Problems with pthreads' condition variables

Started by
5 comments, last by Antheus 16 years, 2 months ago
Hi, I am trying to implement a small program with pthreads under Linux. The basic program flow should be: 1) Create some threads and put them to sleep 2) Main thread creates data and wakes up any of the sleeping threads 3) The waked up thread processes the data and goes back to sleep 4) Continue at 1) The problem is now, that only the last created thread will be woken up instead of any of the threads. I know due to scheduling and stuff, it is not predictable which thread will be woken up.

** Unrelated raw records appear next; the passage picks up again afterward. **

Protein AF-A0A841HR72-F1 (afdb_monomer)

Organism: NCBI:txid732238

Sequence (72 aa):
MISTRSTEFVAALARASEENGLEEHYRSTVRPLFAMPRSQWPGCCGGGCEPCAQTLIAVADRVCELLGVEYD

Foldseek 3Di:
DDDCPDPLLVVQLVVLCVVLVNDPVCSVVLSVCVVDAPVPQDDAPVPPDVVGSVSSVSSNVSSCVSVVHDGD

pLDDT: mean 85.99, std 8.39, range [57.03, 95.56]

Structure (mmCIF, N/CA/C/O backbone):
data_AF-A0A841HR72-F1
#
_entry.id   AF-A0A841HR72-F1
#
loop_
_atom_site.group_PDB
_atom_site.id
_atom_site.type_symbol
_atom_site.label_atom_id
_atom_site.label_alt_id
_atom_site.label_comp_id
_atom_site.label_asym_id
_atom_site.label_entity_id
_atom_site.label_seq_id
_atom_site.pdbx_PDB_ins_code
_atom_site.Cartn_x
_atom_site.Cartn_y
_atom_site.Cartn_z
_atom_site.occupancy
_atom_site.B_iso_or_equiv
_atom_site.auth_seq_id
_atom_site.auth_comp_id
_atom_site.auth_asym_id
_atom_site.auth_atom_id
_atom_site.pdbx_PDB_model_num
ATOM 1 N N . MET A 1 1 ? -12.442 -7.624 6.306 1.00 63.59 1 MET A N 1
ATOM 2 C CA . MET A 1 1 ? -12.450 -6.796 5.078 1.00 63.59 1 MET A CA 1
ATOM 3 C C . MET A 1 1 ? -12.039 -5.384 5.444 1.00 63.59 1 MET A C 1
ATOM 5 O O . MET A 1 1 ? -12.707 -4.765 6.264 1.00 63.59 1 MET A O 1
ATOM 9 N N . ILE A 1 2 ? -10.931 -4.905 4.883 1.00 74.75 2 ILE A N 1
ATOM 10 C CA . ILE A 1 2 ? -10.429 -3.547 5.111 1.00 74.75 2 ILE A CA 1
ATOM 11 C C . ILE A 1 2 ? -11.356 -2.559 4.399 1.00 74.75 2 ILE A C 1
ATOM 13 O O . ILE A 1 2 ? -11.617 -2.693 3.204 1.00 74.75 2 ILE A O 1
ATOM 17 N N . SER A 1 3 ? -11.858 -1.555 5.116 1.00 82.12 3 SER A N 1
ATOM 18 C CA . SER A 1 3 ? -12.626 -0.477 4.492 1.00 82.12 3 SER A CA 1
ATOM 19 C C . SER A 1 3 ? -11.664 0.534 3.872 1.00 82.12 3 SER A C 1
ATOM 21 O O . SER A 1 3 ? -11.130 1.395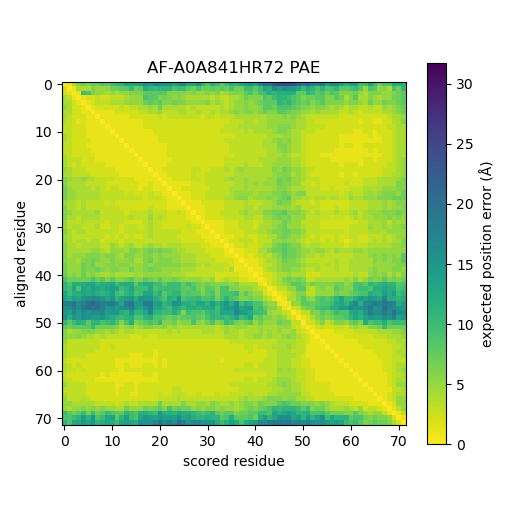 4.561 1.00 82.12 3 SER A O 1
ATOM 23 N N . THR A 1 4 ? -11.463 0.475 2.554 1.00 84.00 4 THR A N 1
ATOM 24 C CA . THR A 1 4 ? -10.534 1.369 1.823 1.00 84.00 4 THR A CA 1
ATOM 25 C C . THR A 1 4 ? -10.932 2.851 1.848 1.00 84.00 4 THR A C 1
ATOM 27 O O . THR A 1 4 ? -10.217 3.710 1.323 1.00 84.00 4 THR A O 1
ATOM 30 N N . ARG A 1 5 ? -12.097 3.169 2.425 1.00 82.94 5 ARG A N 1
ATOM 31 C CA . ARG A 1 5 ? -12.628 4.524 2.614 1.00 82.94 5 ARG A CA 1
ATOM 32 C C . ARG A 1 5 ? -12.429 5.055 4.037 1.00 82.94 5 ARG A C 1
ATOM 34 O O . ARG A 1 5 ? -12.787 6.204 4.274 1.00 82.94 5 ARG A O 1
ATOM 41 N N . SER A 1 6 ? -11.907 4.257 4.972 1.00 89.50 6 SER A N 1
ATOM 42 C CA . SER A 1 6 ? -11.658 4.727 6.338 1.00 89.50 6 SER A CA 1
ATOM 43 C C . SER A 1 6 ? -10.474 5.694 6.390 1.00 89.50 6 SER A C 1
ATOM 45 O 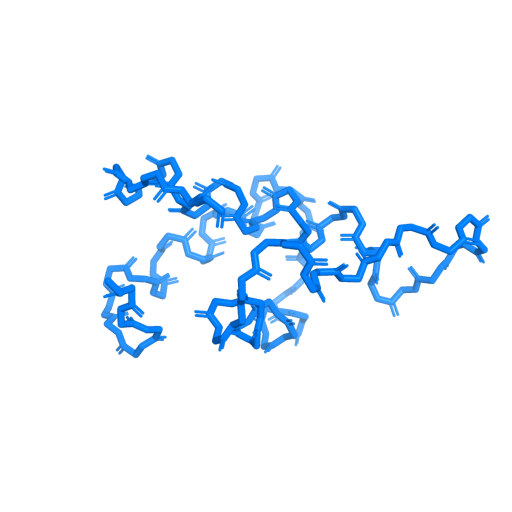O . SER A 1 6 ? -9.530 5.596 5.604 1.00 89.50 6 SER A O 1
ATOM 47 N N . THR A 1 7 ? -10.508 6.625 7.345 1.00 91.75 7 THR A N 1
ATOM 48 C CA . THR A 1 7 ? -9.406 7.568 7.583 1.00 91.75 7 THR A CA 1
ATOM 49 C C . THR A 1 7 ? -8.121 6.839 7.977 1.00 91.75 7 THR A C 1
ATOM 51 O O . THR A 1 7 ? -7.041 7.223 7.539 1.00 91.75 7 THR A O 1
ATOM 54 N N . GLU A 1 8 ? -8.238 5.750 8.740 1.00 92.38 8 GLU A N 1
ATOM 55 C CA . GLU A 1 8 ? -7.111 4.894 9.131 1.00 92.38 8 GLU A CA 1
ATOM 56 C C . GLU A 1 8 ? -6.434 4.267 7.913 1.00 92.38 8 GLU A C 1
ATOM 58 O O . GLU A 1 8 ? -5.211 4.300 7.803 1.00 92.38 8 GLU A O 1
ATOM 63 N N . PHE A 1 9 ? -7.219 3.771 6.951 1.00 92.19 9 PHE A N 1
ATOM 64 C CA . PHE A 1 9 ? -6.680 3.231 5.708 1.00 92.19 9 PHE A CA 1
ATOM 65 C C . PHE A 1 9 ? -5.973 4.308 4.884 1.00 92.19 9 PHE A C 1
ATOM 67 O O . PHE A 1 9 ? -4.889 4.068 4.363 1.00 92.19 9 PHE A O 1
ATOM 74 N N . VAL A 1 10 ? -6.563 5.502 4.769 1.00 92.81 10 VAL A N 1
ATOM 75 C CA . VAL A 1 10 ? -5.947 6.620 4.038 1.00 92.81 10 VAL A CA 1
ATOM 76 C C . VAL A 1 10 ? -4.616 7.026 4.679 1.00 92.81 10 VAL A C 1
ATOM 78 O O . VAL A 1 10 ? -3.640 7.230 3.959 1.00 92.81 10 VAL A O 1
ATOM 81 N N . ALA A 1 11 ? -4.551 7.089 6.011 1.00 94.50 11 ALA A N 1
ATOM 82 C CA . ALA A 1 11 ? -3.325 7.399 6.743 1.00 94.50 11 ALA A CA 1
ATOM 83 C C . ALA A 1 11 ? -2.261 6.300 6.585 1.00 94.50 11 ALA A C 1
ATOM 85 O O . ALA A 1 11 ? -1.100 6.602 6.304 1.00 94.50 11 ALA A O 1
ATOM 86 N N . ALA A 1 12 ? -2.658 5.029 6.701 1.00 94.75 12 ALA A N 1
ATOM 87 C CA . ALA A 1 12 ? -1.768 3.893 6.482 1.00 94.75 12 ALA A CA 1
ATOM 88 C C . ALA A 1 12 ? -1.232 3.870 5.043 1.00 94.75 12 ALA A C 1
ATOM 90 O O . ALA A 1 12 ? -0.039 3.665 4.843 1.00 94.75 12 ALA A O 1
ATOM 91 N N . LEU A 1 13 ? -2.082 4.141 4.046 1.00 93.88 13 LEU A N 1
ATOM 92 C CA . LEU A 1 13 ? -1.698 4.191 2.635 1.00 93.88 13 LEU A CA 1
ATOM 93 C C . LEU A 1 13 ? -0.722 5.329 2.346 1.00 93.88 13 LEU A C 1
ATOM 95 O O . LEU A 1 13 ? 0.256 5.107 1.636 1.00 93.88 13 LEU A O 1
ATOM 99 N N . ALA A 1 14 ? -0.962 6.526 2.887 1.00 94.62 14 ALA A N 1
ATOM 100 C CA . ALA A 1 14 ? -0.049 7.656 2.732 1.00 94.62 14 ALA A CA 1
ATOM 101 C C . ALA A 1 14 ? 1.341 7.305 3.276 1.00 94.62 14 ALA A C 1
ATOM 103 O O . ALA A 1 14 ? 2.316 7.348 2.527 1.00 94.62 14 ALA A O 1
ATOM 104 N N . ARG A 1 15 ? 1.397 6.818 4.521 1.00 95.50 15 ARG A N 1
ATOM 105 C CA . ARG A 1 15 ? 2.644 6.418 5.174 1.00 95.50 15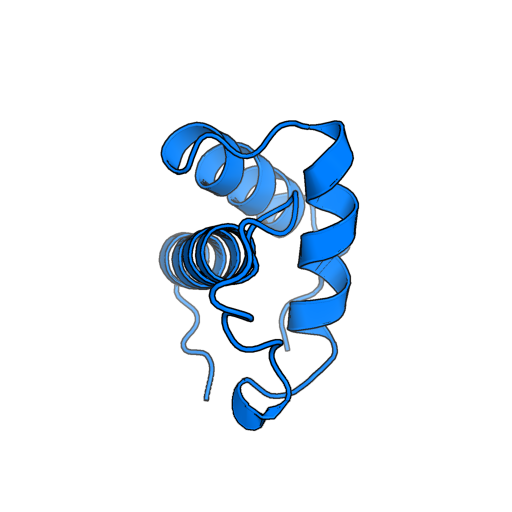 ARG A CA 1
ATOM 106 C C . ARG A 1 15 ? 3.361 5.287 4.435 1.00 95.50 15 ARG A C 1
ATOM 108 O O . ARG A 1 15 ? 4.552 5.390 4.167 1.00 95.50 15 ARG A O 1
ATOM 115 N N . ALA A 1 16 ? 2.646 4.223 4.075 1.00 95.56 16 ALA A N 1
ATOM 116 C CA . ALA A 1 16 ? 3.213 3.101 3.332 1.00 95.56 16 ALA A CA 1
ATOM 117 C C . ALA A 1 16 ? 3.766 3.535 1.968 1.00 95.56 16 ALA A C 1
ATOM 119 O O . ALA A 1 16 ? 4.795 3.025 1.529 1.00 95.56 16 ALA A O 1
ATOM 120 N N . SER A 1 17 ? 3.106 4.491 1.310 1.00 94.00 17 SER A N 1
ATOM 121 C CA . SER A 1 17 ? 3.564 5.040 0.033 1.00 94.00 17 SER A CA 1
ATOM 122 C C . SER A 1 17 ? 4.852 5.839 0.195 1.00 94.00 17 SER A C 1
ATOM 124 O O . SER A 1 17 ? 5.776 5.644 -0.583 1.00 94.00 17 SER A O 1
ATOM 126 N N . GLU A 1 18 ? 4.946 6.684 1.223 1.00 94.25 18 GLU A N 1
ATOM 127 C CA . GLU A 1 18 ? 6.168 7.439 1.530 1.00 94.25 18 GLU A CA 1
ATOM 128 C C . GLU A 1 18 ? 7.345 6.514 1.867 1.00 94.25 18 GLU A C 1
ATOM 130 O O . GLU A 1 18 ? 8.437 6.692 1.333 1.00 94.25 18 GLU A O 1
ATOM 135 N N . GLU A 1 19 ? 7.115 5.480 2.682 1.00 94.31 19 GLU A N 1
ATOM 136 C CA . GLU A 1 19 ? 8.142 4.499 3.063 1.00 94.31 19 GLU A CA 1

However, I think it is very suspicious that only the last thread is working... I have absolutely no idea why this happens :-( The complete code:

// 
// File:   threaddispatcher.cc
// Author: ezschemi
//
// Created on January 28, 2008, 11:39 AM
//
#define _MULTI_THREADED
#include <iostream>
#include <pthread.h>
#include <sstream>
#include <cstdio>
#include <cstdlib>
#include <unistd.h>

using namespace std;

const size_t NumberOfThreads = 4;

pthread_t threads[NumberOfThreads];
pthread_cond_t dataCondition = PTHREAD_COND_INITIALIZER;
pthread_mutex_t conditionMutex = PTHREAD_MUTEX_INITIALIZER;
pthread_mutex_t dataMutex = PTHREAD_MUTEX_INITIALIZER;

int sum = 0, n = 0;
bool dataPresent = false;

#define checkPThreadFunction(returnValue)     if(0 != returnValue) {         cout << "Problem at line " << __LINE__ << ": " << returnValue << endl;     }


void *workerFunction(void *argument) {

    const char *threadName = (const char*)argument;
    
    // wait for data
    while(true) {
        checkPThreadFunction(pthread_mutex_lock(&conditionMutex));
        while(!dataPresent) {
            cout << "Will wait for data: " << threadName << endl;
            checkPThreadFunction(pthread_cond_wait (&dataCondition, &conditionMutex));
        }
        checkPThreadFunction(pthread_mutex_unlock(&conditionMutex));
        
        
        checkPThreadFunction(pthread_mutex_lock(&dataMutex));
        sum += n;
        cout << threadName << " got data, will process it: " << n  << " ==> sum = " << sum << endl;
        dataPresent = false;
        checkPThreadFunction(pthread_mutex_unlock(&dataMutex));

    }
    
    
    return NULL;
}

int main(int argc, char** argv) {
    
    cout << "Creating " << NumberOfThreads << " worker threads..." << endl;
    for(size_t t=0; t < NumberOfThreads; ++t) {
        ostringstream ost;
        ost << "Thread #" << t;
        
        checkPThreadFunction(pthread_create(&threads[t], NULL, &workerFunction, (void*)ost.str().c_str()));
    }
    
    sleep(2);
    srand(time(NULL));
    
    cout << "Working..." << endl << endl;
   
    int currentRun = 0;
    while(currentRun < 10) {
        
        checkPThreadFunction(pthread_mutex_lock(&dataMutex));
        n = rand() % 10;
        dataPresent = true;
        checkPThreadFunction(pthread_mutex_unlock(&dataMutex));
        
        // tell threads we have data
        checkPThreadFunction(pthread_mutex_lock(&conditionMutex));
        checkPThreadFunction(pthread_cond_signal(&dataCondition));
        checkPThreadFunction(pthread_mutex_unlock(&conditionMutex));

        currentRun++;
        
        // need to put a sleep here or it won't work
        sleep(1);
    }
    
    sleep(3);
    cout << "Result: " << sum << endl;
    
    // Clean up
    cout << "Cleaning up..." << flush;
    for(size_t t=0; t < NumberOfThreads; ++t) {
        checkPThreadFunction(pthread_cancel(threads[t]));
    }
    checkPThreadFunction(pthread_cond_destroy(&dataCondition));
    checkPThreadFunction(pthread_mutex_destroy(&dataMutex));
    checkPThreadFunction(pthread_mutex_destroy(&conditionMutex));
    
    cout << "done." << endl;
    
    return (EXIT_SUCCESS);
}
Any hints are appreciated :-) Thanks, Enrico
--
Advertisement
Ok, the first problem was easy: The thread's output functionality was not working correctly.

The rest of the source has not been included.